More time over the parts washer, everything is looking good, the only issues I have found were a little burr on the double 48 tooth change gear bushing, caused by a little steel shaving that found its way in, and the tail stock clamping shoe has been broken and welded.  That was the first time I have seen the inner workings of a qcgb, really cool, and velvety smooth for the number of bushings and gear transfers.






If time and circumstance permit, the head stock will be coming apart over the next day or so.  The mouse (or mice) who set up residence under the back gear will need to find a new home.
Would anyone happen to know the belt lengths for this thing, or where I might be able to find a manual for the under drive type, I have only been able to find the rear drive manuals.
Thanks in advance
N


----------



## nik (Mar 22, 2013)

Just a couple more pics


----------



## nik (Mar 23, 2013)

Time worked out in my favor this morning and I was able to get the spindle out, not too much trouble, the only real issue was self inflicted.  I missed one of the two set screws on the collar just inside the rear bearing and put a good scratch on the spindle for about 1/4" until I figured out what was happening.  The bearings are dated 1-56 and 1-57

I am debating removing the head stock casting from the bed, are there any reasons why I should or shouldn't attempt this? (alignment etc)

Thanks in advance, N


----------



## wa5cab (Mar 23, 2013)

Nik,

Nik,

I just uploaded an Atlas manual to the Downloads section.  It covers 3980 through 3991.  It's in the folder beginning "Atlas/Craftsman/..." as Atlas Lathe 12 3980-3991 12x24-36.pdf .  However, you have to get up to 20 posts before you have access to Downloads.  So if you want it sooner, send me an email at wa5cab@cs.com and I'll send it direct.

On removing the headstock from the bed, unless there is some good reason to do so, I wouldn't.  You said earlier that you were going to clean up the paint but not repaint it.  I can't think of any other reason why you might need to remove it.

Robert D.


----------



## nik (Mar 24, 2013)

Thanks wa5cab for the manual, it has already proven useful.
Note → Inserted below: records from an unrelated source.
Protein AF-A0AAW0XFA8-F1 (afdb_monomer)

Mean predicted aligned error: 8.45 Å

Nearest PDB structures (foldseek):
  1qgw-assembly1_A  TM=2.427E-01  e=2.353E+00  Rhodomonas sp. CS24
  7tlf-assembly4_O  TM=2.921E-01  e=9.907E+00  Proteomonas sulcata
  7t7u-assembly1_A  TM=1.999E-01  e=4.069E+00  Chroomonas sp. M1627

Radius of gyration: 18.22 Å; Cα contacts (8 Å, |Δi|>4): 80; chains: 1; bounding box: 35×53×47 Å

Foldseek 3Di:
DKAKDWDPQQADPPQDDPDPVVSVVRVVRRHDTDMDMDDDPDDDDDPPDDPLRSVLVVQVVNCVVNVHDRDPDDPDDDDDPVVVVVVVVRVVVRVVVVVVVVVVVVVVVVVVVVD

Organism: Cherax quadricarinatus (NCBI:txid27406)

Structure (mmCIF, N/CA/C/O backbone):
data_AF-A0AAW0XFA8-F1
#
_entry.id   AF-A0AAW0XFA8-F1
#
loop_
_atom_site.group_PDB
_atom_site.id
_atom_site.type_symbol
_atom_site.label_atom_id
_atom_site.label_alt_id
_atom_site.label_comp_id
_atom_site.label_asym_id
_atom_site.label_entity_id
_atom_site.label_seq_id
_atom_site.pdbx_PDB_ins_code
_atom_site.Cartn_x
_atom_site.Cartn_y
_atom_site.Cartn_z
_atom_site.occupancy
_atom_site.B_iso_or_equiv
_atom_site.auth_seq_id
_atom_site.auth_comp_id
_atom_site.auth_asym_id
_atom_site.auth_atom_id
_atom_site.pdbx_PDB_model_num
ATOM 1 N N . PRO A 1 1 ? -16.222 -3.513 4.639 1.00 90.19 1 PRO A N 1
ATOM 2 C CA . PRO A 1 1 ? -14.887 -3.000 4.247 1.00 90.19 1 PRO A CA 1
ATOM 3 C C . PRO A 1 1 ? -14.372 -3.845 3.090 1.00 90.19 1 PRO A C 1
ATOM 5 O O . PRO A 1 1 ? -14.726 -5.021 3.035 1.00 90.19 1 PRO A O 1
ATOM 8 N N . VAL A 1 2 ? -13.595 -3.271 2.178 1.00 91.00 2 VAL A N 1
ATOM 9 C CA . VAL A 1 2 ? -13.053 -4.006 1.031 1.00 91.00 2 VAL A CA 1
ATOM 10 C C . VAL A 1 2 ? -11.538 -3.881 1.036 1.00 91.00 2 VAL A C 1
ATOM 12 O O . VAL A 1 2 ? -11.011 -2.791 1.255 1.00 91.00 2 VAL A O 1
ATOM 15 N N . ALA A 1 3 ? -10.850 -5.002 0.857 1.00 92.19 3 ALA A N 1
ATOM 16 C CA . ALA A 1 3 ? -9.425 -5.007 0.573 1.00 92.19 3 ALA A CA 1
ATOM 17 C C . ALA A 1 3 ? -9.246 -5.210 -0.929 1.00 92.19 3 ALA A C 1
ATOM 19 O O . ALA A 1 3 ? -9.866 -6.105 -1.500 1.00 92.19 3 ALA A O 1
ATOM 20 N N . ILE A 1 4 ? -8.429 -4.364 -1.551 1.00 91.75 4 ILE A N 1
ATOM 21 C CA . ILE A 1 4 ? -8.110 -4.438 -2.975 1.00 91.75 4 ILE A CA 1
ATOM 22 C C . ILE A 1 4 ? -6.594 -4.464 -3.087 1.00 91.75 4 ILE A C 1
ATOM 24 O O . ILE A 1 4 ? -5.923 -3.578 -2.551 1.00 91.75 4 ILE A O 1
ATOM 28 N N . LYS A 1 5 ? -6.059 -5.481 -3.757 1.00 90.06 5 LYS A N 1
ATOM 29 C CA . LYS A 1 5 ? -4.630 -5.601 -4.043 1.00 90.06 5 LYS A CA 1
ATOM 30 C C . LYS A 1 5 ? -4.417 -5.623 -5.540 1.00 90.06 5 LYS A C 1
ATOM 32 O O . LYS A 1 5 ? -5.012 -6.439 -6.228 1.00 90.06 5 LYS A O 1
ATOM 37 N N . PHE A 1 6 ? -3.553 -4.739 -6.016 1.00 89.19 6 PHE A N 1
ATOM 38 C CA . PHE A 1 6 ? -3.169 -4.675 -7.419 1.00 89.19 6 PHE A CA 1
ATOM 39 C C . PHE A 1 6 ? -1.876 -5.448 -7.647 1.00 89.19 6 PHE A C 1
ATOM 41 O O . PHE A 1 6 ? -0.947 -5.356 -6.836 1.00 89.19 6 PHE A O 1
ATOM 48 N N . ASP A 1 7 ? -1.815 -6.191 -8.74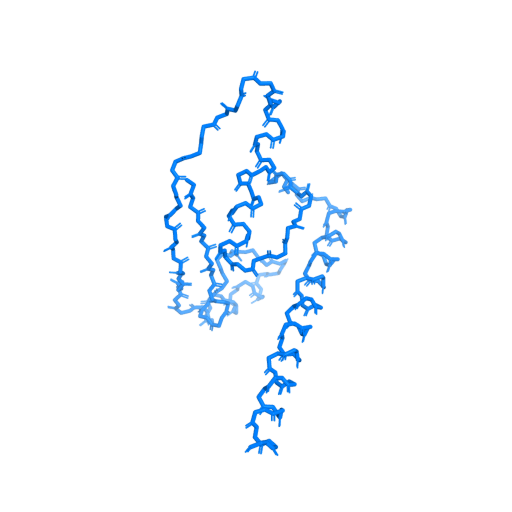8 1.00 87.19 7 ASP A N 1
ATOM 49 C CA . ASP A 1 7 ? -0.579 -6.829 -9.191 1.00 87.19 7 ASP A CA 1
ATOM 50 C C . ASP A 1 7 ? 0.179 -5.901 -10.152 1.00 87.19 7 ASP A C 1
ATOM 52 O O . ASP A 1 7 ? -0.208 -5.696 -11.304 1.00 87.19 7 ASP A O 1
ATOM 56 N N . LEU A 1 8 ? 1.295 -5.359 -9.655 1.00 82.25 8 LEU A N 1
ATOM 57 C CA . LEU A 1 8 ? 2.163 -4.416 -10.365 1.00 82.25 8 LEU A CA 1
ATOM 58 C C . LEU A 1 8 ? 2.856 -5.022 -11.596 1.00 82.25 8 LEU A C 1
ATOM 60 O O . LEU A 1 8 ? 3.465 -4.286 -12.367 1.00 82.25 8 LEU A O 1
ATOM 64 N N . ARG A 1 9 ? 2.798 -6.346 -11.796 1.00 84.50 9 ARG A N 1
ATOM 65 C CA . ARG A 1 9 ? 3.353 -7.003 -12.993 1.00 84.50 9 ARG A CA 1
ATOM 66 C C . ARG A 1 9 ? 2.560 -6.687 -14.261 1.00 84.50 9 ARG A C 1
ATOM 68 O O . ARG A 1 9 ? 3.117 -6.770 -15.352 1.00 84.50 9 ARG A O 1
ATOM 75 N N . TYR A 1 10 ? 1.273 -6.368 -14.121 1.00 83.94 10 TYR A N 1
ATOM 76 C CA . TYR A 1 10 ? 0.379 -6.124 -15.256 1.00 83.94 10 TYR A CA 1
ATOM 77 C C . TYR A 1 10 ? 0.218 -4.637 -15.580 1.00 83.94 10 TYR A C 1
ATOM 79 O O . TYR A 1 10 ? 0.069 -4.251 -16.742 1.00 83.94 10 TYR A O 1
ATOM 87 N N . GLY A 1 11 ? 0.284 -3.800 -14.553 1.00 83.25 11 GLY A N 1
ATOM 88 C CA . GLY A 1 11 ? 0.184 -2.359 -14.693 1.00 83.25 11 GLY A CA 1
ATOM 89 C C . GLY A 1 11 ? 0.133 -1.684 -13.333 1.00 83.25 11 GLY A C 1
ATOM 90 O O . GLY A 1 11 ? -0.305 -2.276 -12.343 1.00 83.25 11 GLY A O 1
ATOM 91 N N . ASP A 1 12 ? 0.585 -0.435 -13.290 1.00 80.62 12 ASP A N 1
ATOM 92 C CA . ASP A 1 12 ? 0.445 0.398 -12.101 1.00 80.62 12 ASP A CA 1
ATOM 93 C C . ASP A 1 12 ? -0.923 1.108 -12.135 1.00 80.62 12 ASP A C 1
ATOM 95 O O . ASP A 1 12 ? -1.182 1.890 -13.053 1.00 80.62 12 ASP A O 1
ATOM 99 N N . PRO A 1 13 ? -1.820 0.878 -11.156 1.00 76.06 13 PRO A N 1
ATOM 100 C CA . PRO A 1 13 ? -3.067 1.634 -11.035 1.00 76.06 13 PRO A CA 1
ATOM 101 C C . PRO A 1 13 ? -2.835 3.116 -10.711 1.00 76.06 13 PRO A C 1
ATOM 103 O O . PRO A 1 13 ? -3.788 3.895 -10.726 1.00 76.06 13 PRO A O 1
ATOM 106 N N . PHE A 1 14 ? -1.609 3.522 -10.376 1.00 71.44 14 PHE A N 1
ATOM 107 C CA . PHE A 1 14 ? -1.236 4.908 -10.160 1.00 71.44 14 PHE A CA 1
ATOM 108 C C . PHE A 1 14 ? -0.635 5.495 -11.446 1.00 71.44 14 PHE A C 1
ATOM 110 O O . PHE A 1 14 ? 0.551 5.375 -11.737 1.00 71.44 14 PHE A O 1
ATOM 117 N N . TRP A 1 15 ? -1.480 6.169 -12.230 1.00 68.75 15 TRP A N 1
ATOM 118 C CA . TRP A 1 15 ? -1.175 6.703 -13.568 1.00 68.75 15 TRP A CA 1
ATOM 119 C C . TRP A 1 15 ? -0.340 7.995 -13.526 1.00 68.75 15 TRP A C 1
ATOM 121 O O . TRP A 1 15 ? -0.547 8.905 -14.327 1.00 68.75 15 TRP A O 1
ATOM 131 N N . TYR A 1 16 ? 0.576 8.120 -12.568 1.00 75.19 16 TYR A N 1
ATOM 132 C CA . TYR A 1 16 ? 1.388 9.318 -12.379 1.00 75.19 16 TYR A CA 1
ATOM 133 C C . TYR A 1 16 ? 2.868 9.013 -12.579 1.0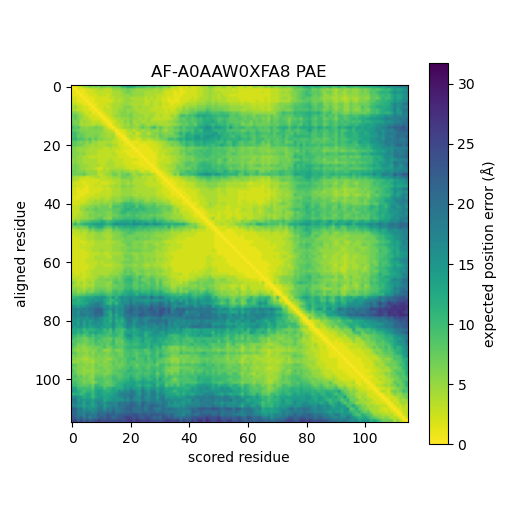0 75.19 16 TYR A C 1
ATOM 135 O O . TYR A 1 16 ? 3.422 8.113 -11.953 1.00 75.19 16 TYR A O 1
ATOM 143 N N . GLN A 1 17 ? 3.521 9.815 -13.416 1.00 79.00 17 GLN A N 1
ATOM 144 C CA . GLN A 1 17 ? 4.967 9.810 -13.603 1.00 79.00 17 GLN A CA 1
ATOM 145 C C . GLN A 1 17 ? 5.466 11.257 -13.646 1.00 79.00 17 GLN A C 1
ATOM 147 O O . GLN A 1 17 ? 4.774 12.141 -14.147 1.00 79.00 17 GLN A O 1
ATOM 152 N N . ASN A 1 18 ? 6.678 11.504 -13.139 1.00 78.94 18 ASN A N 1
ATOM 153 C CA . ASN A 1 18 ? 7.250 12.858 -13.082 1.00 78.94 18 ASN A CA 1
ATOM 154 C C . ASN A 1 18 ? 7.621 13.422 -14.465 1.00 78.94 18 ASN A C 1
ATOM 156 O O . ASN A 1 18 ? 7.764 14.634 -14.606 1.00 78.94 18 ASN A O 1
ATOM 160 N N . THR A 1 19 ? 7.814 12.570 -15.477 1.00 87.56 19 THR A N 1
ATOM 161 C CA . THR A 1 19 ? 8.198 12.991 -16.830 1.00 87.56 19 THR A CA 1
ATOM 162 C C . THR A 1 19 ? 7.262 12.406 -17.878 1.00 87.56 19 THR A C 1
ATOM 164 O O . THR A 1 19 ? 6.769 11.285 -17.748 1.00 87.56 19 THR A O 1
ATOM 167 N N . PHE A 1 20 ? 7.056 13.160 -18.958 1.00 87.56 20 PHE A N 1
ATOM 168 C CA . PHE A 1 20 ? 6.192 12.742 -20.060 1.00 87.56 20 PHE A CA 1
ATOM 169 C C . PHE A 1 20 ? 6.689 11.456 -20.740 1.00 87.56 20 PHE A C 1
ATOM 171 O O . PHE A 1 20 ? 5.899 10.564 -21.024 1.00 87.56 20 PHE A O 1
ATOM 178 N N . GLY A 1 21 ? 8.004 11.307 -20.931 1.00 91.12 21 GLY A N 1
ATOM 179 C CA . GLY A 1 21 ? 8.580 10.093 -21.518 1.00 91.12 21 GLY A CA 1
ATOM 180 C C . GLY A 1 21 ? 8.335 8.843 -20.667 1.00 91.12 21 GLY A C 1
ATOM 181 O O . GLY A 1 21 ? 7.901 7.821 -21.193 1.00 91.12 21 GLY A O 1
ATOM 182 N N . ALA A 1 22 ? 8.544 8.933 -19.347 1.00 86.88 22 ALA A N 1
ATOM 183 C CA . ALA A 1 22 ? 8.265 7.824 -18.432 1.00 86.88 22 ALA A CA 1
ATOM 184 C C . ALA A 1 22 ? 6.768 7.493 -18.375 1.00 86.88 22 ALA A C 1
ATOM 186 O O . ALA A 1 22 ? 6.401 6.324 -18.289 1.00 86.88 22 ALA A O 1
ATOM 187 N N . TYR A 1 23 ? 5.906 8.509 -18.470 1.00 86.19 23 TYR A N 1
ATOM 188 C CA . TYR A 1 23 ? 4.461 8.318 -18.558 1.00 86.19 23 TYR A CA 1
ATOM 189 C C . TYR A 1 23 ? 4.058 7.522 -19.804 1.00 86.19 23 TYR A C 1
ATOM 191 O O . TYR A 1 23 ? 3.370 6.511 -19.684 1.00 86.19 23 TYR A O 1
ATOM 199 N N . ILE A 1 24 ? 4.527 7.931 -20.988 1.00 90.19 24 ILE A N 1
ATOM 200 C CA . ILE A 1 24 ? 4.228 7.230 -22.244 1.00 90.19 24 ILE A CA 1
ATOM 201 C C . ILE A 1 24 ? 4.799 5.810 -22.230 1.00 90.19 24 ILE A C 1
ATOM 203 O O . ILE A 1 24 ? 4.102 4.877 -22.616 1.00 90.19 24 ILE A O 1
ATOM 207 N N . PHE A 1 25 ? 6.024 5.617 -21.732 1.00 87.81 25 PHE A N 1
ATOM 208 C CA . PHE A 1 25 ? 6.597 4.279 -21.582 1.00 87.81 25 PHE A CA 1
ATOM 209 C C . PHE A 1 25 ? 5.748 3.397 -20.660 1.00 87.81 25 PHE A C 1
ATOM 211 O O . PHE A 1 25 ? 5.369 2.302 -21.063 1.00 87.81 25 PHE A O 1
ATOM 218 N N . SER A 1 26 ? 5.368 3.905 -19.481 1.00 85.31 26 SER A N 1
ATOM 219 C CA . SER A 1 26 ? 4.490 3.200 -18.540 1.00 85.31 26 SER A CA 1
ATOM 220 C C . SER A 1 26 ? 3.154 2.815 -19.179 1.00 85.31 26 SER A C 1
ATOM 222 O O . SER A 1 26 ? 2.701 1.685 -19.010 1.00 85.31 26 SER A O 1
ATOM 224 N N . MET A 1 27 ? 2.561 3.717 -19.967 1.00 85.25 27 MET A N 1
ATOM 225 C CA . MET A 1 27 ? 1.320 3.466 -20.701 1.00 85.25 27 MET A CA 1
ATOM 226 C C . MET A 1 27 ? 1.479 2.356 -21.746 1.00 85.25 27 MET A C 1
ATOM 228 O O . MET A 1 27 ? 0.627 1.483 -21.843 1.00 85.25 27 MET A O 1
ATOM 232 N N . MET A 1 28 ? 2.577 2.365 -22.509 1.00 89.00 28 MET A N 1
ATOM 233 C CA . MET A 1 28 ? 2.857 1.331 -23.513 1.00 89.00 28 MET A CA 1
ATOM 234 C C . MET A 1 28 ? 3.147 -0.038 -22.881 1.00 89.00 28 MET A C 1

I did end up removing the headstock from the ways, the thought of a fine abrasive slurry composed of mouse turds and carpet padding being flung at me was enough to convince me. I'm beginning to think that the lathe fell over at some point in its life, both headstock cover hinges have been welded, as well as the front mounting ear on the left foot. Hopefully nothing is bent, but I don't have any way to check until it is back together and making cuts, so onward with the cleaning and assembly.


----------



## wa5cab (Mar 24, 2013)

Nik,

OK.  I agree that flung slurry was adequate reason for removal.   
On the belts, I would just call Clausing and order a set.  I don't recall their prices being any worse than the industrial supply houses.  The two spindle belts will probably be a bit more expensive than the other two as they are a different belt class.  However, I may be able to find the standard belt numbers on the set I bought last year or the set I bought back in the 80's and never used.

If you think that the machine may have been tipped over, now while you have part of the weight off would be a good time to check the cabinet for squareness.

Robert D.


----------



## nik (Mar 24, 2013)

What should I be looking for, aside from the 4 mount points being on the same plane, and how would I correct if it is twisted?


----------



## wa5cab (Mar 24, 2013)

Ideally, the four lathe feet mounting points should be in the same plane and the six floor anchor points should also.  Are you going to anchor the cabinet to the floor or slab?

One thing that you should do while the bed is unloaded is to replace the rubber grommets between the drip pan and the foot mounting points on top of the cabinet and right leg.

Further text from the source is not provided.